Tuesday 18 February 2014

Blood Orange Red Wine Oaked Sour

The drive down California's State Route 1 (SR1) is surely one of the world's most beautiful, with its amazing views of the pacific ocean and dramatic landscapes. It's a drive I've had the pleasure of doing four times now and will never tire of it. Last October we returned to what I consider my second home, San Francisco (having lived in the area for a couple of years in the late 90s) to spend some time revisiting old haunts and discovering new ones. Of course, the itinerary was planned to take in several brewery visits as we ambled our way down towards San Diego. We drove north to Russian River, east to Chico (home of Sierra Nevada) before heading south to pick up SR1 in Monterey Bay. I could (and should!) write many blog posts about this adventure but I'll save that for another day.

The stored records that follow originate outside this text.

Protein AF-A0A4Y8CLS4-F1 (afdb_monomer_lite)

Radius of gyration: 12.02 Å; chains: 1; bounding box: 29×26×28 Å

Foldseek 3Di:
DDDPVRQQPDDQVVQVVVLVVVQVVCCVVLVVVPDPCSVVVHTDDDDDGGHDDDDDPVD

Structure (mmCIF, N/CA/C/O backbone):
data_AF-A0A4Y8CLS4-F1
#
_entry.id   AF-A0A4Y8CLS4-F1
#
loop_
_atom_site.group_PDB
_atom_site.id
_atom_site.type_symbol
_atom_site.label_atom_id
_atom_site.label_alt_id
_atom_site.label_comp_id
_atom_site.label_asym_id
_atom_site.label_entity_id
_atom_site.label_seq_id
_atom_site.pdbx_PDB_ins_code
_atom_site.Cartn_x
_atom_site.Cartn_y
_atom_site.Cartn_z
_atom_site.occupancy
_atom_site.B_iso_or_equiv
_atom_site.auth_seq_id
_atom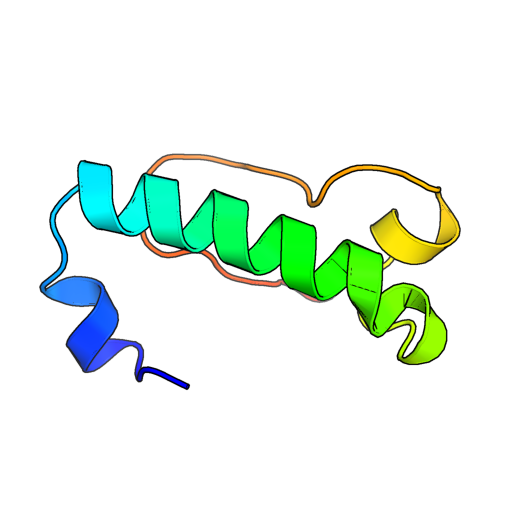_site.auth_comp_id
_atom_site.auth_asym_id
_atom_site.auth_atom_id
_atom_site.pdbx_PDB_model_num
ATOM 1 N N . MET A 1 1 ? -9.674 -3.265 -1.474 1.00 62.75 1 MET A N 1
ATOM 2 C CA . MET A 1 1 ? -9.275 -1.843 -1.389 1.00 62.75 1 MET A CA 1
ATOM 3 C C . MET A 1 1 ? -10.188 -1.189 -0.375 1.00 62.75 1 MET A C 1
ATOM 5 O O . MET A 1 1 ? -11.387 -1.402 -0.476 1.00 62.75 1 MET A O 1
ATOM 9 N N . ILE A 1 2 ? -9.628 -0.483 0.604 1.00 84.06 2 ILE A N 1
ATOM 10 C CA . ILE A 1 2 ? -10.392 0.244 1.628 1.00 84.06 2 ILE A CA 1
ATOM 11 C C . ILE A 1 2 ? -10.402 1.732 1.288 1.00 84.06 2 ILE A C 1
ATOM 13 O O . ILE A 1 2 ? -9.462 2.234 0.667 1.00 84.06 2 ILE A O 1
ATOM 17 N N . THR A 1 3 ? -11.451 2.443 1.680 1.00 90.62 3 THR A N 1
ATOM 18 C CA . THR A 1 3 ? -11.497 3.902 1.540 1.00 90.62 3 THR A CA 1
ATOM 19 C C . THR A 1 3 ? -10.742 4.589 2.676 1.00 90.62 3 THR A C 1
ATOM 21 O O . THR A 1 3 ? -10.581 4.032 3.763 1.00 90.62 3 THR A O 1
ATOM 24 N N . LEU A 1 4 ? -10.342 5.850 2.473 1.00 89.31 4 LEU A N 1
ATOM 25 C CA . LEU A 1 4 ? -9.760 6.664 3.547 1.00 89.31 4 LEU A CA 1
ATOM 26 C C . LEU A 1 4 ? -10.703 6.754 4.760 1.00 89.31 4 LEU A C 1
ATOM 28 O O . LEU A 1 4 ? -10.261 6.649 5.898 1.00 89.31 4 LEU A O 1
ATOM 32 N N . LYS A 1 5 ? -12.016 6.879 4.523 1.00 90.75 5 LYS A N 1
ATOM 33 C CA . LYS A 1 5 ? -13.035 6.931 5.583 1.00 90.75 5 LYS A CA 1
ATOM 34 C C . LYS A 1 5 ? -13.033 5.679 6.462 1.00 90.75 5 LYS A C 1
ATOM 36 O O . LYS A 1 5 ? -13.305 5.774 7.655 1.00 90.75 5 LYS A O 1
ATOM 41 N N . GLU A 1 6 ? -12.775 4.518 5.874 1.00 90.81 6 GLU A N 1
ATOM 42 C CA . GLU A 1 6 ? -12.673 3.255 6.605 1.00 90.81 6 GLU A CA 1
ATOM 43 C C . GLU A 1 6 ? -11.331 3.143 7.325 1.00 90.81 6 GLU A C 1
ATOM 45 O O . GLU A 1 6 ? -11.314 2.813 8.507 1.00 90.81 6 GLU A O 1
ATOM 50 N N . ALA A 1 7 ? -10.232 3.516 6.661 1.00 89.00 7 ALA A N 1
ATOM 51 C CA . ALA A 1 7 ? -8.893 3.498 7.247 1.00 89.00 7 ALA A CA 1
ATOM 52 C C . ALA A 1 7 ? -8.765 4.408 8.483 1.00 89.00 7 ALA A C 1
ATOM 54 O O . ALA A 1 7 ? -8.040 4.083 9.416 1.00 89.00 7 ALA A O 1
ATOM 55 N N . LEU A 1 8 ? -9.509 5.519 8.537 1.00 89.00 8 LEU A N 1
ATOM 56 C CA . LEU A 1 8 ? -9.543 6.417 9.701 1.00 89.00 8 LEU A CA 1
ATOM 57 C C . LEU A 1 8 ? -10.158 5.784 10.960 1.00 89.00 8 LEU A C 1
ATOM 59 O O . LEU A 1 8 ? -9.989 6.327 12.048 1.00 89.00 8 LEU A O 1
ATOM 63 N N . LYS A 1 9 ? -10.887 4.670 10.832 1.00 92.75 9 LYS A N 1
ATOM 64 C CA . LYS A 1 9 ? -11.486 3.955 11.971 1.00 92.75 9 LYS A CA 1
ATOM 65 C C . LYS A 1 9 ? -10.565 2.886 12.557 1.00 92.75 9 LYS A C 1
ATOM 67 O O . LYS A 1 9 ? -10.914 2.300 13.577 1.00 92.75 9 LYS A O 1
ATOM 72 N N . TYR A 1 10 ? -9.449 2.591 11.895 1.00 90.56 10 TYR A N 1
ATOM 73 C CA . TYR A 1 10 ? -8.561 1.501 12.280 1.00 90.56 10 TYR A CA 1
ATOM 74 C C . TYR A 1 10 ? -7.728 1.866 13.503 1.00 90.56 10 TYR A C 1
ATOM 76 O O . TYR A 1 10 ? -7.354 3.021 13.718 1.00 90.56 10 TYR A O 1
ATOM 84 N N . SER A 1 11 ? -7.407 0.844 14.290 1.00 92.06 11 SER A N 1
ATOM 85 C CA . SER A 1 11 ? -6.467 0.987 15.400 1.00 92.06 11 SER A CA 1
ATOM 86 C C . SER A 1 11 ? -5.038 1.152 14.882 1.00 92.06 11 SER A C 1
ATOM 88 O O . SER A 1 11 ? -4.717 0.756 13.761 1.00 92.06 11 SER A O 1
ATOM 90 N N . LYS A 1 12 ? -4.138 1.687 15.717 1.00 88.25 12 LYS A N 1
ATOM 91 C CA . LYS A 1 12 ? -2.714 1.833 15.362 1.00 88.25 12 LYS A CA 1
ATOM 92 C C . LYS A 1 12 ? -2.083 0.519 14.883 1.00 88.25 12 LYS A C 1
ATOM 94 O O . LYS A 1 12 ? -1.352 0.519 13.901 1.00 88.25 12 LYS A O 1
ATOM 99 N N . GLU A 1 13 ? -2.411 -0.588 15.546 1.00 90.25 13 GLU A N 1
ATOM 100 C CA . GLU A 1 13 ? -1.901 -1.921 15.207 1.00 90.25 13 GLU A CA 1
ATOM 101 C C . GLU A 1 13 ? -2.418 -2.421 13.846 1.00 90.25 13 GLU A C 1
ATOM 103 O O . GLU A 1 13 ? -1.668 -2.990 13.054 1.00 90.25 13 GLU A O 1
ATOM 108 N N . GLU A 1 14 ? -3.676 -2.125 13.514 1.00 89.94 14 GLU A N 1
ATOM 109 C CA . GLU A 1 14 ? -4.232 -2.446 12.196 1.00 89.94 14 GLU A CA 1
ATOM 110 C C . GLU A 1 14 ? -3.591 -1.608 11.087 1.00 89.94 14 GLU A C 1
ATOM 112 O O . GLU A 1 14 ? -3.318 -2.122 10.005 1.00 89.94 14 GLU A O 1
ATOM 117 N N . LEU A 1 15 ? -3.288 -0.335 11.355 1.00 89.25 15 LEU A N 1
ATOM 118 C CA . LEU A 1 15 ? -2.567 0.527 10.415 1.00 89.25 15 LEU A CA 1
ATOM 119 C C . LEU A 1 15 ? -1.120 0.061 10.195 1.00 89.25 15 LEU A C 1
ATOM 121 O O . LEU A 1 15 ? -0.625 0.119 9.070 1.00 89.25 15 LEU A O 1
ATOM 125 N N . GLU A 1 16 ? -0.448 -0.434 11.235 1.00 89.44 16 GLU A N 1
ATOM 126 C CA . GLU A 1 16 ? 0.876 -1.064 11.129 1.00 89.44 16 GLU A CA 1
ATOM 127 C C . GLU A 1 16 ? 0.841 -2.331 10.265 1.00 89.44 16 GLU A C 1
ATOM 129 O O . GLU A 1 16 ? 1.677 -2.505 9.373 1.00 89.44 16 GLU A O 1
ATOM 134 N N . ASN A 1 17 ? -0.153 -3.197 10.474 1.00 90.75 17 ASN A N 1
ATOM 135 C CA . ASN A 1 17 ? -0.338 -4.389 9.646 1.00 90.75 17 ASN A CA 1
ATOM 136 C C . ASN A 1 17 ? -0.665 -4.024 8.195 1.00 90.75 17 ASN A C 1
ATOM 138 O O . ASN A 1 17 ? -0.090 -4.603 7.272 1.00 90.75 17 ASN A O 1
ATOM 142 N N . LEU A 1 18 ? -1.498 -3.003 7.982 1.00 89.50 18 LEU A N 1
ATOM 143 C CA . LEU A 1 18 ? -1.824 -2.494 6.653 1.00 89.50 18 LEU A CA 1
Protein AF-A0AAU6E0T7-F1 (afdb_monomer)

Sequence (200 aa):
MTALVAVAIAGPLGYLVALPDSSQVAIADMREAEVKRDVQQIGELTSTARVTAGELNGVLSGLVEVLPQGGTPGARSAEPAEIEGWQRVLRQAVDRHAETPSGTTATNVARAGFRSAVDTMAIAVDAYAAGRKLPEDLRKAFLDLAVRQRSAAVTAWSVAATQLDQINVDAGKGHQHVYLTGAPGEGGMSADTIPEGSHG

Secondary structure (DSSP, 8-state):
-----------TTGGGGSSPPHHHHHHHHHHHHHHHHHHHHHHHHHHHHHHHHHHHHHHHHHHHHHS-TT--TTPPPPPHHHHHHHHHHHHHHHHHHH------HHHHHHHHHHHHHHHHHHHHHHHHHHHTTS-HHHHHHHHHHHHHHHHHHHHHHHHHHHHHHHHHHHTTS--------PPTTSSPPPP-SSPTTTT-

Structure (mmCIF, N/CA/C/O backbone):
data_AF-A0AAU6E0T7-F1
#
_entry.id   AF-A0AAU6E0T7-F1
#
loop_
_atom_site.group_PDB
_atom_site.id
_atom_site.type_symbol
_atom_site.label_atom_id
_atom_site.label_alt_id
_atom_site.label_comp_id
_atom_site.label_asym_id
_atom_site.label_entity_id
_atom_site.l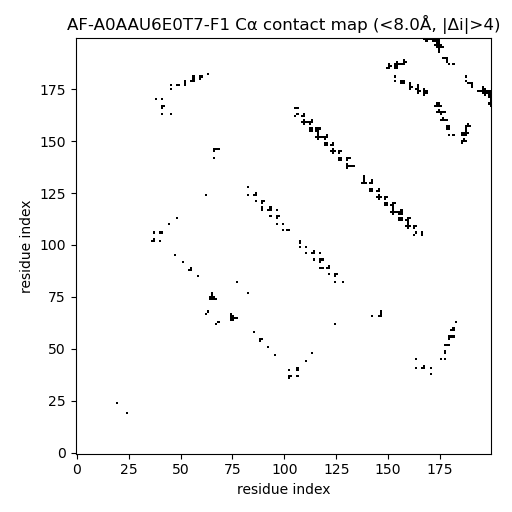abel_seq_id
_atom_site.pdbx_PDB_ins_code
_atom_site.Cartn_x
_atom_site.Cartn_y
_atom_site.Cartn_z
_atom_site.occupancy
_atom_site.B_iso_or_equiv
_atom_site.auth_seq_id
_atom_site.auth_comp_id
_atom_site.auth_asym_id
_atom_site.auth_atom_id
_atom_site.pdbx_PDB_model_num
ATOM 1 N N . MET A 1 1 ? 71.460 -6.066 -45.429 1.00 35.91 1 MET A N 1
ATOM 2 C CA . MET A 1 1 ? 70.889 -7.248 -44.749 1.00 35.91 1 MET A CA 1
ATOM 3 C C . MET A 1 1 ? 69.572 -6.824 -44.113 1.00 35.91 1 MET A C 1
ATOM 5 O O . MET A 1 1 ? 69.607 -6.029 -43.188 1.00 35.91 1 MET A O 1
ATOM 9 N N . THR A 1 2 ? 68.463 -6.974 -44.852 1.00 34.06 2 THR A N 1
ATOM 10 C CA . THR A 1 2 ? 67.389 -7.982 -44.617 1.00 34.06 2 THR A CA 1
ATOM 11 C C . THR A 1 2 ? 66.633 -7.715 -43.305 1.00 34.06 2 THR A C 1
ATOM 13 O O . THR A 1 2 ? 67.153 -8.003 -42.239 1.00 34.06 2 THR A O 1
ATOM 16 N N . ALA A 1 3 ? 65.551 -6.926 -43.314 1.00 40.34 3 ALA A N 1
ATOM 17 C CA . ALA A 1 3 ? 64.166 -7.245 -43.712 1.00 40.34 3 ALA A CA 1
ATOM 18 C C . ALA A 1 3 ? 63.439 -8.171 -42.722 1.00 40.34 3 ALA A C 1
ATOM 20 O O . ALA A 1 3 ? 63.876 -9.297 -42.528 1.00 40.34 3 ALA A O 1
ATOM 21 N N . LEU A 1 4 ? 62.297 -7.709 -42.193 1.00 36.25 4 LEU A N 1
ATOM 22 C CA . LEU A 1 4 ? 61.082 -8.513 -41.999 1.00 36.25 4 LEU A CA 1
ATOM 23 C C . LEU A 1 4 ? 59.888 -7.587 -41.717 1.00 36.25 4 LEU A C 1
ATOM 25 O O . LEU A 1 4 ? 59.634 -7.159 -40.596 1.00 36.25 4 LEU A O 1
ATOM 29 N N . VAL A 1 5 ? 59.171 -7.266 -42.793 1.00 43.56 5 VAL A N 1
ATOM 30 C CA . VAL A 1 5 ? 57.783 -6.802 -42.761 1.00 43.56 5 VAL A CA 1
ATOM 31 C C . VAL A 1 5 ? 56.926 -8.057 -42.616 1.00 43.56 5 VAL A C 1
ATOM 33 O O . VAL A 1 5 ? 56.933 -8.904 -43.506 1.00 43.56 5 VAL A O 1
ATOM 36 N N . ALA A 1 6 ? 56.198 -8.193 -41.509 1.00 41.66 6 ALA A N 1
ATOM 37 C CA . ALA A 1 6 ? 55.178 -9.225 -41.361 1.00 41.66 6 ALA A CA 1
ATOM 38 C C . ALA A 1 6 ? 53.828 -8.651 -41.816 1.00 41.66 6 ALA A C 1
ATOM 40 O O . ALA A 1 6 ? 53.085 -8.067 -41.031 1.00 41.66 6 ALA A O 1
ATOM 41 N N . VAL A 1 7 ? 53.525 -8.792 -43.109 1.00 46.53 7 VAL A N 1
ATOM 42 C CA . VAL A 1 7 ? 52.156 -8.646 -43.619 1.00 46.53 7 VAL A CA 1
ATOM 43 C C . VAL A 1 7 ? 51.390 -9.896 -43.196 1.00 46.53 7 VAL A C 1
ATOM 45 O O . VAL A 1 7 ? 51.628 -10.983 -43.720 1.00 46.53 7 VAL A O 1
ATOM 48 N N . ALA A 1 8 ? 50.480 -9.751 -42.233 1.00 49.81 8 ALA A N 1
ATOM 49 C CA . ALA A 1 8 ? 49.504 -10.785 -41.924 1.00 49.81 8 ALA A CA 1
ATOM 50 C C . ALA A 1 8 ? 48.487 -10.853 -43.073 1.00 49.81 8 ALA A C 1
ATOM 52 O O . ALA A 1 8 ? 47.624 -9.989 -43.222 1.00 49.81 8 ALA A O 1
ATOM 53 N N . ILE A 1 9 ? 48.623 -11.878 -43.914 1.00 48.31 9 ILE A N 1
ATOM 54 C CA . ILE A 1 9 ? 47.669 -12.218 -44.969 1.00 48.31 9 ILE A CA 1
ATOM 55 C C . ILE A 1 9 ? 46.439 -12.834 -44.289 1.00 48.31 9 ILE A C 1
ATOM 57 O O . ILE A 1 9 ? 46.369 -14.043 -44.078 1.00 48.31 9 ILE A O 1
ATOM 61 N N . ALA A 1 10 ? 45.470 -12.001 -43.914 1.00 46.75 10 ALA A N 1
ATOM 62 C CA . ALA A 1 10 ? 44.131 -12.461 -43.568 1.00 46.75 10 ALA A CA 1
ATOM 63 C C . ALA A 1 10 ? 43.324 -12.593 -44.867 1.00 46.75 10 ALA A C 1
ATOM 65 O O . ALA A 1 10 ? 42.839 -11.611 -45.425 1.00 46.75 10 ALA A O 1
ATOM 66 N N . GLY A 1 11 ? 43.242 -13.818 -45.387 1.00 44.03 11 GLY A N 1
ATOM 67 C CA . GLY A 1 11 ? 42.358 -14.145 -46.503 1.00 44.03 11 GLY A CA 1
ATOM 68 C C . GLY A 1 11 ? 40.870 -14.018 -46.127 1.00 44.03 11 GLY A C 1
ATOM 69 O O . GLY A 1 11 ? 40.530 -13.954 -44.942 1.00 44.03 11 GLY A O 1
ATOM 70 N N . PRO A 1 12 ? 39.958 -14.057 -47.117 1.00 48.59 12 PRO A N 1
ATOM 71 C CA . PRO A 1 12 ? 38.517 -13.804 -46.957 1.00 48.59 12 PRO A CA 1
ATOM 72 C C . PRO A 1 12 ? 37.758 -14.796 -46.047 1.00 48.59 12 PRO A C 1
ATOM 74 O O . PRO A 1 12 ? 36.557 -14.654 -45.847 1.00 48.59 12 PRO A O 1
ATOM 77 N N . LEU A 1 13 ? 38.442 -15.776 -45.450 1.00 46.38 13 LEU A N 1
ATOM 78 C CA . LEU A 1 13 ? 37.878 -16.746 -44.505 1.00 46.38 13 LEU A CA 1
ATOM 79 C C . LEU A 1 13 ? 37.772 -16.218 -43.064 1.00 46.38 13 LEU A C 1
ATOM 81 O O . LEU A 1 13 ? 36.970 -16.736 -42.294 1.00 46.38 13 LEU A O 1
ATOM 85 N N . GLY A 1 14 ? 38.521 -15.172 -42.695 1.00 41.12 14 GLY A N 1
ATOM 86 C CA . GLY A 1 14 ? 38.418 -14.560 -41.361 1.00 41.12 14 GLY A CA 1
ATOM 87 C C . GLY A 1 14 ? 37.104 -13.802 -41.126 1.00 41.12 14 GLY A C 1
ATOM 88 O O . GLY A 1 14 ? 36.688 -13.628 -39.986 1.00 41.12 14 GLY A O 1
ATOM 89 N N . TYR A 1 15 ? 36.419 -13.397 -42.201 1.00 44.31 15 TYR A N 1
ATOM 90 C CA . TYR A 1 15 ? 35.158 -12.652 -42.129 1.00 44.31 15 TYR A CA 1
ATOM 91 C C . TYR A 1 15 ? 33.951 -13.548 -41.791 1.00 44.31 15 TYR A C 1
ATOM 93 O O . TYR A 1 15 ? 32.959 -13.074 -41.248 1.00 44.31 15 TYR A O 1
ATOM 101 N N . LEU A 1 16 ? 34.043 -14.859 -42.046 1.00 47.50 16 LEU A N 1
ATOM 102 C CA . LEU A 1 16 ? 32.955 -15.814 -41.790 1.00 47.50 16 LEU A CA 1
ATOM 103 C C . LEU A 1 16 ? 32.853 -16.263 -40.324 1.00 47.50 16 LEU A C 1
ATOM 105 O O . LEU A 1 16 ? 31.854 -16.863 -39.946 1.00 47.50 16 LEU A O 1
ATOM 109 N N . VAL A 1 17 ? 33.850 -15.955 -39.490 1.00 52.50 17 VAL A N 1
ATOM 110 C CA . VAL A 1 17 ? 33.860 -16.293 -38.051 1.00 52.50 17 VAL A CA 1
ATOM 111 C C . VAL A 1 17 ? 33.379 -15.114 -37.186 1.00 52.50 17 VAL A C 1
ATOM 113 O O . VAL A 1 17 ? 33.216 -15.251 -35.979 1.00 52.50 17 VAL A O 1
ATOM 116 N N . ALA A 1 18 ? 33.122 -13.950 -37.794 1.00 56.28 18 ALA A N 1
ATOM 117 C CA . ALA A 1 18 ? 32.775 -12.711 -37.093 1.00 56.28 18 ALA A CA 1
ATOM 118 C C . ALA A 1 18 ? 31.287 -12.316 -37.187 1.00 56.28 18 ALA A C 1
ATOM 120 O O . ALA A 1 18 ? 30.898 -11.299 -36.616 1.00 56.28 18 ALA A O 1
ATOM 121 N N . LEU A 1 19 ? 30.454 -13.081 -37.902 1.00 60.69 19 LEU A N 1
ATOM 122 C CA . LEU A 1 19 ? 29.015 -12.818 -37.974 1.00 60.69 19 LEU A CA 1
ATOM 123 C C . LEU A 1 19 ? 28.312 -13.503 -36.791 1.00 60.69 19 LEU A C 1
ATOM 125 O O . LEU A 1 19 ? 28.539 -14.697 -36.581 1.00 60.69 19 LEU A O 1
ATOM 129 N N . PRO A 1 20 ? 27.479 -12.786 -36.010 1.00 63.97 20 PRO A N 1
ATOM 130 C CA . PRO A 1 20 ? 26.700 -13.412 -34.951 1.00 63.97 20 PRO A CA 1
ATOM 131 C C . PRO A 1 20 ? 25.826 -14.515 -35.555 1.00 63.97 20 PRO A C 1
ATOM 133 O O . PRO A 1 20 ? 25.109 -14.285 -36.530 1.00 63.97 20 PRO A O 1
ATOM 136 N N . ASP A 1 21 ? 25.909 -15.722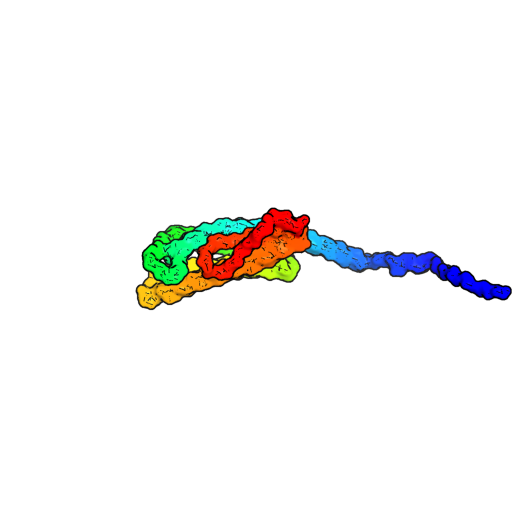 -34.992 1.00 78.38 21 ASP A N 1
ATOM 137 C CA . ASP A 1 21 ? 25.026 -16.821 -35.383 1.00 78.38 21 ASP A CA 1
ATOM 138 C C . ASP A 1 21 ? 23.563 -16.423 -35.112 1.00 78.38 21 ASP A C 1
ATOM 140 O O . ASP A 1 21 ? 23.266 -15.657 -34.194 1.00 78.38 21 ASP A O 1
ATOM 144 N N . SER A 1 22 ? 22.642 -16.958 -35.909 1.00 79.25 22 SER A N 1
ATOM 145 C CA . SER A 1 22 ? 21.186 -16.808 -35.789 1.00 79.25 22 SER A CA 1
ATOM 146 C C . SER A 1 22 ? 20.665 -16.951 -34.350 1.00 79.25 22 SER A C 1
ATOM 148 O O . SER A 1 22 ? 19.746 -16.240 -33.945 1.00 79.25 22 SER A O 1
ATOM 150 N N . SER A 1 23 ? 21.303 -17.813 -33.553 1.00 80.81 23 SER A N 1
ATOM 151 C CA . SER A 1 23 ? 21.040 -17.991 -32.124 1.00 80.81 23 SER A CA 1
ATOM 152 C C . SER A 1 23 ? 21.374 -16.753 -31.278 1.00 80.81 23 SER A C 1
ATOM 154 O O . SER A 1 23 ? 20.607 -16.390 -30.390 1.00 80.81 23 SER A O 1
ATOM 156 N N . GLN A 1 24 ? 22.480 -16.064 -31.563 1.00 83.06 24 GLN A N 1
ATOM 157 C CA . GLN A 1 24 ? 22.901 -14.850 -30.857 1.00 83.06 24 GLN A CA 1
ATOM 158 C C . GLN A 1 24 ? 21.989 -13.667 -31.182 1.00 83.06 24 GLN A C 1
ATOM 160 O O . GLN A 1 24 ? 21.659 -12.896 -30.282 1.00 83.06 24 GLN A O 1
ATOM 165 N N . VAL A 1 25 ? 21.543 -13.558 -32.438 1.00 83.69 25 VAL A N 1
ATOM 166 C CA . VAL A 1 25 ? 20.555 -12.551 -32.858 1.00 83.69 25 VAL A CA 1
ATOM 167 C C . VAL A 1 25 ? 19.225 -12.791 -32.145 1.00 83.69 25 VAL A C 1
ATOM 169 O O . VAL A 1 25 ? 18.711 -11.884 -31.502 1.00 83.69 25 VAL A O 1
ATOM 172 N N . ALA A 1 26 ? 18.730 -14.033 -32.131 1.00 85.19 26 ALA A N 1
ATOM 173 C CA . ALA A 1 26 ? 17.501 -14.373 -31.415 1.00 85.19 26 ALA A CA 1
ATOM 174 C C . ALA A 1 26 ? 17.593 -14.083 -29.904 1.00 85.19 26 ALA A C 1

When doing this drive, there's always the dilemma of where to stop in order to avoid staying in Los Angeles. This time we'd decided on having a short day's driving after staying overnight near Firestone Walker's incredible tap room, in order to spend the day and evening in Morro Bay before tackling the long drive to take us south of LA into Orange County (The Bruery!).  This relaxing day was most welcome and we spent the afternoon on the beach, taking photos of the beautiful views and lapping up the ocean breeze and late summer sunshine. As the sun set, I took the took the above photo, which captured one of the moments of the holiday as we stood there basking in the complete serenity that surrounded us. By this time we'd worked up quite a thirst, so walked into the nearest bar right there on the seafront. That was a place called The Libertine Pub, a small cosy bar which has a larger dining area to the rear. We pulled up a seat at the bar to be confronted with a wall of taps. These taps were pouring some of the finest beers we'd enjoy on our holiday and given I know my readers would want to know exactly what those beers were, as luck would have it I captured that moment too!...


Now I'm sure you'll agree with me that if every pub you happened to stumble into after a long hard day doing very little had a list like this, you'd be pretty happy. We settled in for the evening and sampled a good number of the above, chatting to the locals we were sitting with, as you do. As it got towards the end of the evening, my eyes drifted towards tap 11 on the board - Ruby Slipper. I asked the bartender about it given the name. "Oh yeah, we brew some stuff here. That's a beer made with blood oranges that we fermented with wild yeast in a red wine barrel" she said, thankfully failing to notice me dribbling a little bit as the music of what she was saying serenaded my ears. "YES PLEASE, THAT ONE!" was my response. 

Given the brewery names I've mentioned above, you can rest assured that we consumed some of the world's finest beers on this particular adventure and yet this beer, made right here in the basement of this unassuming pub, turned out to be one of the absolute best I've ever had, let alone on that holiday. It was simply sensational. Not massively sour but plenty of funk and fruitiness from the brett. The blood oranges were hard to miss both on the palate and the aroma and the oak provided a delicate finish that was polished off with smooth red wine notes and hints of vanilla. I think I had three glasses but it could've been more. You may have read my previous post where I wrote about the things that inspire me to brew. Well in this case, it was simple - I wanted to drink more of this beer!

In constructing the below recipe, the first thing on my mind was not to create something that was massively sour. I figured a straight primary fermentation with brett followed by a bit of ageing in the bottle might get me somewhere near. I wanted to throw a LOT of orange flavour in so zested ten blood oranges and added that late in the boil followed by an additional steep post flameout. The juice from the oranges was added before pitching and as I write, the beer is fermenting aggressively at 28 centigrade and smelling very nice. Once primary is done I'll sit the beer on American oak that has been soaked for a few days in a fruity Merlot. I plan to taste the beer a week in and see how the oak is taking hold.


The OG was 1.045 and I'm expecting the yeast to dry it out, perhaps getting down into low 1.00x territory which'll mean this beer is heading towards 6% ABV.

One final note on Libertine. Having 'liked' them on Facebook after my visit I was delighted by a recent post that suggested brewing operations are going great guns (Parabola barrels - whoah!). If this beer is anything to go by, that's great news for the already healthy beer scene in Southern California and a situation I'll be monitoring closely, albeit, sadly, from afar.